===== SOURCE DATA
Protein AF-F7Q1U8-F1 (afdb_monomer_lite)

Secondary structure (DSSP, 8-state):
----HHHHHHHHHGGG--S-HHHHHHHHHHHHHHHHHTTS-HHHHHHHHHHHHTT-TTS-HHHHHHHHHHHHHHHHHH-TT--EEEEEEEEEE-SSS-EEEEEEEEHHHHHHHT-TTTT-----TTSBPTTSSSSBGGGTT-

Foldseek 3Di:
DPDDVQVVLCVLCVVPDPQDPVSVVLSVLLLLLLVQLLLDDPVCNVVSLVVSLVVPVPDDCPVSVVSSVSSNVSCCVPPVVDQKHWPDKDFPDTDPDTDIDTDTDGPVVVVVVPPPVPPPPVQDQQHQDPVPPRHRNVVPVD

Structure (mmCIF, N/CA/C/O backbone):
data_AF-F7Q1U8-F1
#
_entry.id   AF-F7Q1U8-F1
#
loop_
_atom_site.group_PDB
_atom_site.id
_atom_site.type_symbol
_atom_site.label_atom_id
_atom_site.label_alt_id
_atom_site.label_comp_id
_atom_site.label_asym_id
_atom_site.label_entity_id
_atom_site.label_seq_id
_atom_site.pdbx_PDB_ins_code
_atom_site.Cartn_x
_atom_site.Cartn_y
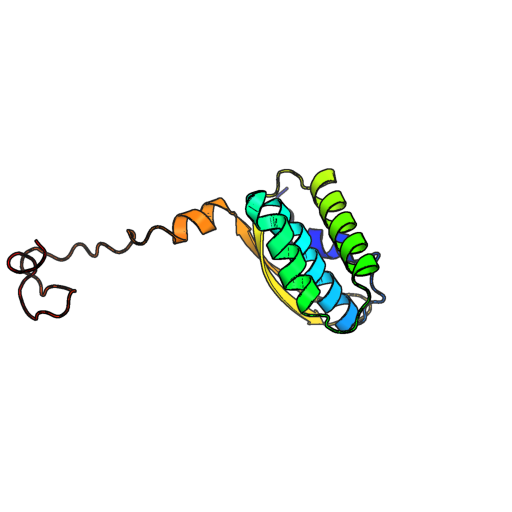
_atom_site.Cartn_z
_atom_site.occupancy
_atom_site.B_iso_or_equiv
_atom_site.auth_seq_id
_atom_site.auth_comp_id
_atom_site.auth_asym_id
_atom_site.auth_atom_id
_atom_site.pdbx_PDB_model_num
ATOM 1 N N . MET A 1 1 ? -4.537 -18.824 -6.990 1.00 47.56 1 MET A N 1
ATOM 2 C CA . MET A 1 1 ? -5.872 -18.208 -7.160 1.00 47.56 1 MET A CA 1
ATOM 3 C C . MET A 1 1 ? -5.613 -16.714 -7.296 1.00 47.56 1 MET A C 1
ATOM 5 O O . MET A 1 1 ? -4.852 -16.217 -6.483 1.00 47.56 1 MET A O 1
ATOM 9 N N . ASN A 1 2 ? -6.096 -16.029 -8.340 1.00 69.06 2 ASN A N 1
ATOM 10 C CA . ASN A 1 2 ? -5.864 -14.581 -8.481 1.00 69.06 2 ASN A CA 1
ATOM 11 C C . ASN A 1 2 ? -6.805 -13.835 -7.534 1.00 69.06 2 ASN A C 1
ATOM 13 O O . ASN A 1 2 ? -7.911 -13.459 -7.919 1.00 69.06 2 ASN A O 1
ATOM 17 N N . GLU A 1 3 ? -6.373 -13.684 -6.291 1.00 87.12 3 GLU A N 1
ATOM 18 C CA . GLU A 1 3 ? -7.050 -12.870 -5.293 1.00 87.12 3 GLU A CA 1
ATOM 19 C C . GLU A 1 3 ? -7.106 -11.405 -5.743 1.00 87.12 3 GLU A C 1
ATOM 21 O O . GLU A 1 3 ? -6.177 -10.882 -6.382 1.00 87.12 3 GLU A O 1
ATOM 26 N N . LYS A 1 4 ? -8.223 -10.730 -5.463 1.00 91.50 4 LYS A N 1
ATOM 27 C CA . LYS A 1 4 ? -8.355 -9.316 -5.805 1.00 91.50 4 LYS A CA 1
ATOM 28 C C . LYS A 1 4 ? -7.479 -8.506 -4.865 1.00 91.50 4 LYS A C 1
ATOM 30 O O . LYS A 1 4 ? -7.486 -8.720 -3.662 1.00 91.50 4 LYS A O 1
ATOM 35 N N . LEU A 1 5 ? -6.776 -7.518 -5.413 1.00 92.62 5 LEU A N 1
ATOM 36 C CA . LEU A 1 5 ? -5.934 -6.650 -4.594 1.00 92.62 5 LEU A CA 1
ATOM 37 C C . LEU A 1 5 ? -6.748 -5.848 -3.567 1.00 92.62 5 LEU A C 1
ATOM 39 O O . LEU A 1 5 ? -6.224 -5.519 -2.517 1.00 92.62 5 LEU A O 1
ATOM 43 N N . SER A 1 6 ? -8.026 -5.565 -3.845 1.00 92.62 6 SER A N 1
ATOM 44 C CA . SER A 1 6 ? -8.924 -4.965 -2.853 1.00 92.62 6 SER A CA 1
ATOM 45 C C . SER A 1 6 ? -9.000 -5.790 -1.577 1.00 92.62 6 SER A C 1
ATOM 47 O O . SER A 1 6 ? -8.924 -5.221 -0.500 1.00 92.62 6 SER A O 1
ATOM 49 N N . ASP A 1 7 ? -9.115 -7.109 -1.713 1.00 93.06 7 ASP A N 1
ATOM 50 C CA . ASP A 1 7 ? -9.394 -8.009 -0.597 1.00 93.06 7 ASP A CA 1
ATOM 51 C C . ASP A 1 7 ? -8.136 -8.143 0.276 1.00 93.06 7 ASP A C 1
ATOM 53 O O . ASP A 1 7 ? -8.216 -8.000 1.489 1.00 93.06 7 ASP A O 1
ATOM 57 N N . ILE A 1 8 ? -6.961 -8.240 -0.360 1.00 94.94 8 ILE A N 1
ATOM 58 C CA . ILE A 1 8 ? -5.651 -8.219 0.314 1.00 94.94 8 ILE A CA 1
ATOM 59 C C . ILE A 1 8 ? -5.445 -6.920 1.096 1.00 94.94 8 ILE A C 1
ATOM 61 O O . ILE A 1 8 ? -5.003 -6.934 2.240 1.00 94.94 8 ILE A O 1
ATOM 65 N N . ILE A 1 9 ? -5.726 -5.772 0.470 1.00 95.12 9 ILE A N 1
ATOM 66 C CA . ILE A 1 9 ? -5.514 -4.482 1.130 1.00 95.12 9 ILE A CA 1
ATOM 67 C C . ILE A 1 9 ? -6.507 -4.294 2.279 1.00 95.12 9 ILE A C 1
ATOM 69 O O . ILE A 1 9 ? -6.106 -3.771 3.311 1.00 95.12 9 ILE A O 1
ATOM 73 N N . ILE A 1 10 ? -7.757 -4.748 2.128 1.00 93.12 10 ILE A N 1
ATOM 74 C CA . ILE A 1 10 ? -8.747 -4.752 3.213 1.00 93.12 10 ILE A CA 1
ATOM 75 C C . ILE A 1 10 ? -8.233 -5.583 4.394 1.00 93.12 10 ILE A C 1
ATOM 77 O O . ILE A 1 10 ? -8.181 -5.059 5.500 1.00 93.12 10 ILE A O 1
ATOM 81 N N . GLU A 1 11 ? -7.786 -6.820 4.162 1.00 94.31 11 GLU A N 1
ATOM 82 C CA . GLU A 1 11 ? -7.243 -7.687 5.221 1.00 94.31 11 GLU A CA 1
ATOM 83 C C . GLU A 1 11 ? -6.029 -7.049 5.917 1.00 94.31 11 GLU A C 1
ATOM 85 O O . GLU A 1 11 ? -5.893 -7.103 7.137 1.00 94.31 11 GLU A O 1
ATOM 90 N N . MET A 1 12 ? -5.156 -6.391 5.151 1.00 95.25 12 MET A N 1
ATOM 91 C CA . MET A 1 12 ? -3.963 -5.739 5.686 1.00 95.25 12 MET A CA 1
ATOM 92 C C . MET A 1 12 ? -4.288 -4.571 6.630 1.00 95.25 12 MET A C 1
ATOM 94 O O . MET A 1 12 ? -3.555 -4.359 7.595 1.00 95.25 12 MET A O 1
ATOM 98 N N . ILE A 1 13 ? -5.346 -3.800 6.354 1.00 95.44 13 ILE A N 1
ATOM 99 C CA . ILE A 1 13 ? -5.701 -2.614 7.152 1.00 95.44 13 ILE A CA 1
ATOM 100 C C . ILE A 1 13 ? -6.745 -2.892 8.240 1.00 95.44 13 ILE A C 1
ATOM 102 O O . ILE A 1 13 ? -6.853 -2.095 9.169 1.00 95.44 13 ILE A O 1
ATOM 106 N N . GLU A 1 14 ? -7.491 -3.997 8.139 1.00 93.25 14 GLU A N 1
ATOM 107 C CA . GLU A 1 14 ? -8.576 -4.374 9.058 1.00 93.25 14 GLU A CA 1
ATOM 108 C C . GLU A 1 14 ? -8.185 -4.290 10.547 1.00 93.25 14 GLU A C 1
ATOM 110 O O . GLU A 1 14 ? -8.967 -3.742 11.326 1.00 93.25 14 GLU A O 1
ATOM 115 N N . PRO A 1 15 ? -6.981 -4.721 10.984 1.00 95.00 15 PRO A N 1
ATOM 116 C CA . PRO A 1 15 ? -6.599 -4.645 12.396 1.00 95.00 15 PRO A CA 1
ATOM 117 C C . PRO A 1 15 ? -6.403 -3.221 12.939 1.00 95.00 15 PRO A C 1
ATOM 119 O O . PRO A 1 15 ? -6.227 -3.058 14.146 1.00 95.00 15 PRO A O 1
ATOM 122 N N . TYR A 1 16 ? -6.378 -2.207 12.070 1.00 94.19 16 TYR A N 1
ATOM 123 C CA . TYR A 1 16 ? -5.912 -0.855 12.388 1.00 94.19 16 TYR A CA 1
ATOM 124 C C . TYR A 1 16 ? -7.006 0.217 12.332 1.00 94.19 16 TYR A C 1
ATOM 126 O O . TYR A 1 16 ? -6.692 1.389 12.523 1.00 94.19 16 TYR A O 1
ATOM 134 N N . HIS A 1 17 ? -8.271 -0.147 12.090 1.00 92.31 17 HIS A N 1
ATOM 135 C CA . HIS A 1 17 ? -9.388 0.803 12.102 1.00 92.31 17 HIS A CA 1
ATOM 136 C C . HIS A 1 17 ? -10.586 0.322 12.916 1.00 92.31 17 HIS A C 1
ATOM 138 O O . HIS A 1 17 ? -10.887 -0.866 13.010 1.00 92.31 17 HIS A O 1
ATOM 144 N N . SER A 1 18 ? -11.367 1.282 13.398 1.00 89.94 18 SER A N 1
ATOM 145 C CA . SER A 1 18 ? -12.672 1.072 14.030 1.00 89.94 18 SER A CA 1
ATOM 146 C C . SER A 1 18 ? -13.839 1.010 13.029 1.00 89.94 18 SER A C 1
ATOM 148 O O . SER A 1 18 ? -14.978 0.745 13.410 1.00 89.94 18 SER A O 1
ATOM 150 N N . GLY A 1 19 ? -13.563 1.242 11.740 1.00 87.75 19 GLY A N 1
ATOM 151 C CA . GL
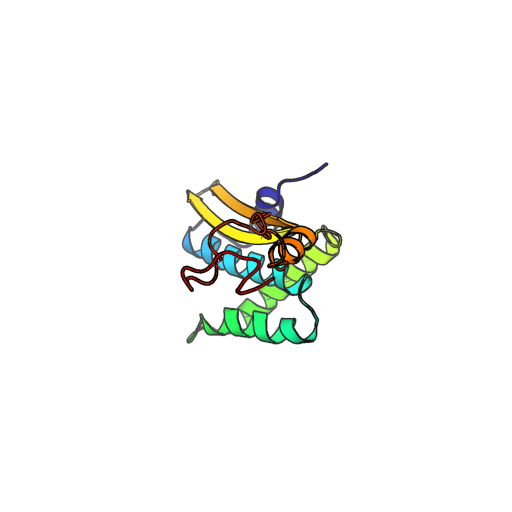Y A 1 19 ? -14.567 1.334 10.674 1.00 87.75 19 GLY A CA 1
ATOM 152 C C . GLY A 1 19 ? -14.935 2.775 10.310 1.00 87.75 19 GLY A C 1
ATOM 153 O O . GLY A 1 19 ? -15.732 2.990 9.390 1.00 87.75 19 GLY A O 1
ATOM 154 N N . GLU A 1 20 ? -14.349 3.762 10.995 1.00 91.06 20 GLU A N 1
ATOM 155 C CA . GLU A 1 20 ? -14.475 5.173 10.644 1.00 91.06 20 GLU A CA 1
ATOM 156 C C . GLU A 1 20 ? -13.839 5.477 9.282 1.00 91.06 20 GLU A C 1
ATOM 158 O O . GLU A 1 20 ? -12.768 4.983 8.925 1.00 91.06 20 GLU A O 1
ATOM 163 N N . LYS A 1 21 ? -14.526 6.310 8.491 1.00 90.69 21 LYS A N 1
ATOM 164 C CA . LYS A 1 21 ? -14.140 6.587 7.102 1.00 90.69 21 LYS A CA 1
ATOM 165 C C . LYS A 1 21 ? -12.757 7.227 7.003 1.00 90.69 21 LYS A C 1
ATOM 167 O O . LYS A 1 21 ? -11.986 6.846 6.129 1.00 90.69 21 LYS A O 1
ATOM 172 N N . ASP A 1 22 ? -12.470 8.171 7.890 1.00 91.25 22 ASP A N 1
ATOM 173 C CA . ASP A 1 22 ? -11.241 8.961 7.850 1.00 91.25 22 ASP A CA 1
ATOM 174 C C . ASP A 1 22 ? -10.028 8.109 8.265 1.00 91.25 22 ASP A C 1
ATOM 176 O O . ASP A 1 22 ? -8.975 8.198 7.633 1.00 91.25 22 ASP A O 1
ATOM 180 N N . GLU A 1 23 ? -10.197 7.200 9.238 1.00 92.94 23 GLU A N 1
ATOM 181 C CA . GLU A 1 23 ? -9.188 6.187 9.587 1.00 92.94 23 GLU A CA 1
ATOM 182 C C . GLU A 1 23 ? -8.888 5.286 8.386 1.00 92.94 23 GLU A C 1
ATOM 184 O O . GLU A 1 23 ? -7.730 5.083 8.025 1.00 92.94 23 GLU A O 1
ATOM 189 N N . ILE A 1 24 ? -9.929 4.782 7.717 1.00 95.00 24 ILE A N 1
ATOM 190 C CA . ILE A 1 24 ? -9.767 3.920 6.542 1.00 95.00 24 ILE A CA 1
ATOM 191 C C . ILE A 1 24 ? -9.068 4.675 5.408 1.00 95.00 24 ILE A C 1
ATOM 193 O O . ILE A 1 24 ? -8.176 4.121 4.773 1.00 95.00 24 ILE A O 1
ATOM 197 N N . GLU A 1 25 ? -9.439 5.925 5.129 1.00 94.44 25 GLU A N 1
ATOM 198 C CA . GLU A 1 25 ? -8.790 6.724 4.081 1.00 94.44 25 GLU A CA 1
ATOM 199 C C . GLU A 1 25 ? -7.302 6.953 4.381 1.00 94.44 25 GLU A C 1
ATOM 201 O O . GLU A 1 25 ? -6.464 6.809 3.483 1.00 94.44 25 GLU A O 1
ATOM 206 N N . LEU A 1 26 ? -6.959 7.213 5.644 1.00 94.44 26 LEU A N 1
ATOM 207 C CA . LEU A 1 26 ? -5.577 7.342 6.094 1.00 94.44 26 LEU A CA 1
ATOM 208 C C . LEU A 1 26 ? -4.794 6.030 5.927 1.00 94.44 26 LEU A C 1
ATOM 210 O O . LEU A 1 26 ? -3.706 6.014 5.345 1.00 94.44 26 LEU A O 1
ATOM 214 N N . LEU A 1 27 ? -5.368 4.908 6.362 1.00 96.12 27 LEU A N 1
ATOM 215 C CA . LEU A 1 27 ? -4.758 3.586 6.210 1.00 96.12 27 LEU A CA 1
ATOM 216 C C . LEU A 1 27 ? -4.590 3.201 4.745 1.00 96.12 27 LEU A C 1
ATOM 218 O O . LEU A 1 27 ? -3.556 2.650 4.378 1.00 96.12 27 LEU A O 1
ATOM 222 N N . MET A 1 28 ? -5.556 3.529 3.887 1.00 97.00 28 MET A N 1
ATOM 223 C CA . MET A 1 28 ? -5.469 3.285 2.449 1.00 97.00 28 MET A CA 1
ATOM 224 C C . MET A 1 28 ? -4.332 4.075 1.797 1.00 97.00 28 MET A C 1
ATOM 226 O O . MET A 1 28 ? -3.649 3.543 0.918 1.00 97.00 28 MET A O 1
ATOM 230 N N . LEU A 1 29 ? -4.083 5.313 2.236 1.00 96.19 29 LEU A N 1
ATOM 231 C CA . LEU A 1 29 ? -2.931 6.096 1.787 1.00 96.19 29 LEU A CA 1
ATOM 232 C C . LEU A 1 29 ? -1.608 5.411 2.161 1.00 96.19 29 LEU A C 1
ATOM 234 O O . LEU A 1 29 ? -0.732 5.253 1.304 1.00 96.19 29 LEU A O 1
ATOM 238 N N . PHE A 1 30 ? -1.463 4.969 3.412 1.00 97.00 30 PHE A N 1
ATOM 239 C CA . PHE A 1 30 ? -0.244 4.301 3.876 1.00 97.00 30 PHE A CA 1
ATOM 240 C C . PHE A 1 30 ? -0.064 2.913 3.266 1.00 97.00 30 PHE A C 1
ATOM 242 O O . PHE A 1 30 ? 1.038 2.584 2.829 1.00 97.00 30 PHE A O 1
==========
### TASK STATEMENT
An exact copy of the lines above, from the one containing "ATOM 180 N N" down to the one containing "ATOM 214 N N" and including both, is the whole answer; retype it and nothing else.

### OUTPUT BELOW
ATOM 180 N N . GLU A 1 23 ? -10.197 7.200 9.238 1.00 92.94 23 GLU A N 1
ATOM 181 C CA . GLU A 1 23 ? -9.188 6.187 9.587 1.00 92.94 23 GLU A CA 1
ATOM 182 C C . GLU A 1 23 ? -8.888 5.286 8.386 1.00 92.94 23 GLU A C 1
ATOM 184 O O . GLU A 1 23 ? -7.730 5.083 8.025 1.00 92.94 23 GLU A O 1
ATOM 189 N N . ILE A 1 24 ? -9.929 4.782 7.717 1.00 95.00 24 ILE A N 1
ATOM 190 C CA . ILE A 1 24 ? -9.767 3.920 6.542 1.00 95.00 24 ILE A CA 1
ATOM 191 C C . ILE A 1 24 ? -9.068 4.675 5.408 1.00 95.00 24 ILE A C 1
ATOM 193 O O . ILE A 1 24 ? -8.176 4.121 4.773 1.00 95.00 24 ILE A O 1
ATOM 197 N N . GLU A 1 25 ? -9.439 5.925 5.129 1.00 94.44 25 GLU A N 1
ATOM 198 C CA . GLU A 1 25 ? -8.790 6.724 4.081 1.00 94.44 25 GLU A CA 1
ATOM 199 C C . GLU A 1 25 ? -7.302 6.953 4.381 1.00 94.44 25 GLU A C 1
ATOM 201 O O . GLU A 1 25 ? -6.464 6.809 3.483 1.00 94.44 25 GLU A O 1
ATOM 206 N N . LEU A 1 26 ? -6.959 7.213 5.644 1.00 94.44 26 LEU A N 1
ATOM 207 C CA . LEU A 1 26 ? -5.577 7.342 6.094 1.00 94.44 26 LEU A CA 1
ATOM 208 C C . LEU A 1 26 ? -4.794 6.030 5.927 1.00 94.44 26 LEU A C 1
ATOM 210 O O . LEU A 1 26 ? -3.706 6.014 5.345 1.00 94.44 26 LEU A O 1
ATOM 214 N N . LEU A 1 27 ? -5.368 4.908 6.362 1.00 96.12 27 LEU A N 1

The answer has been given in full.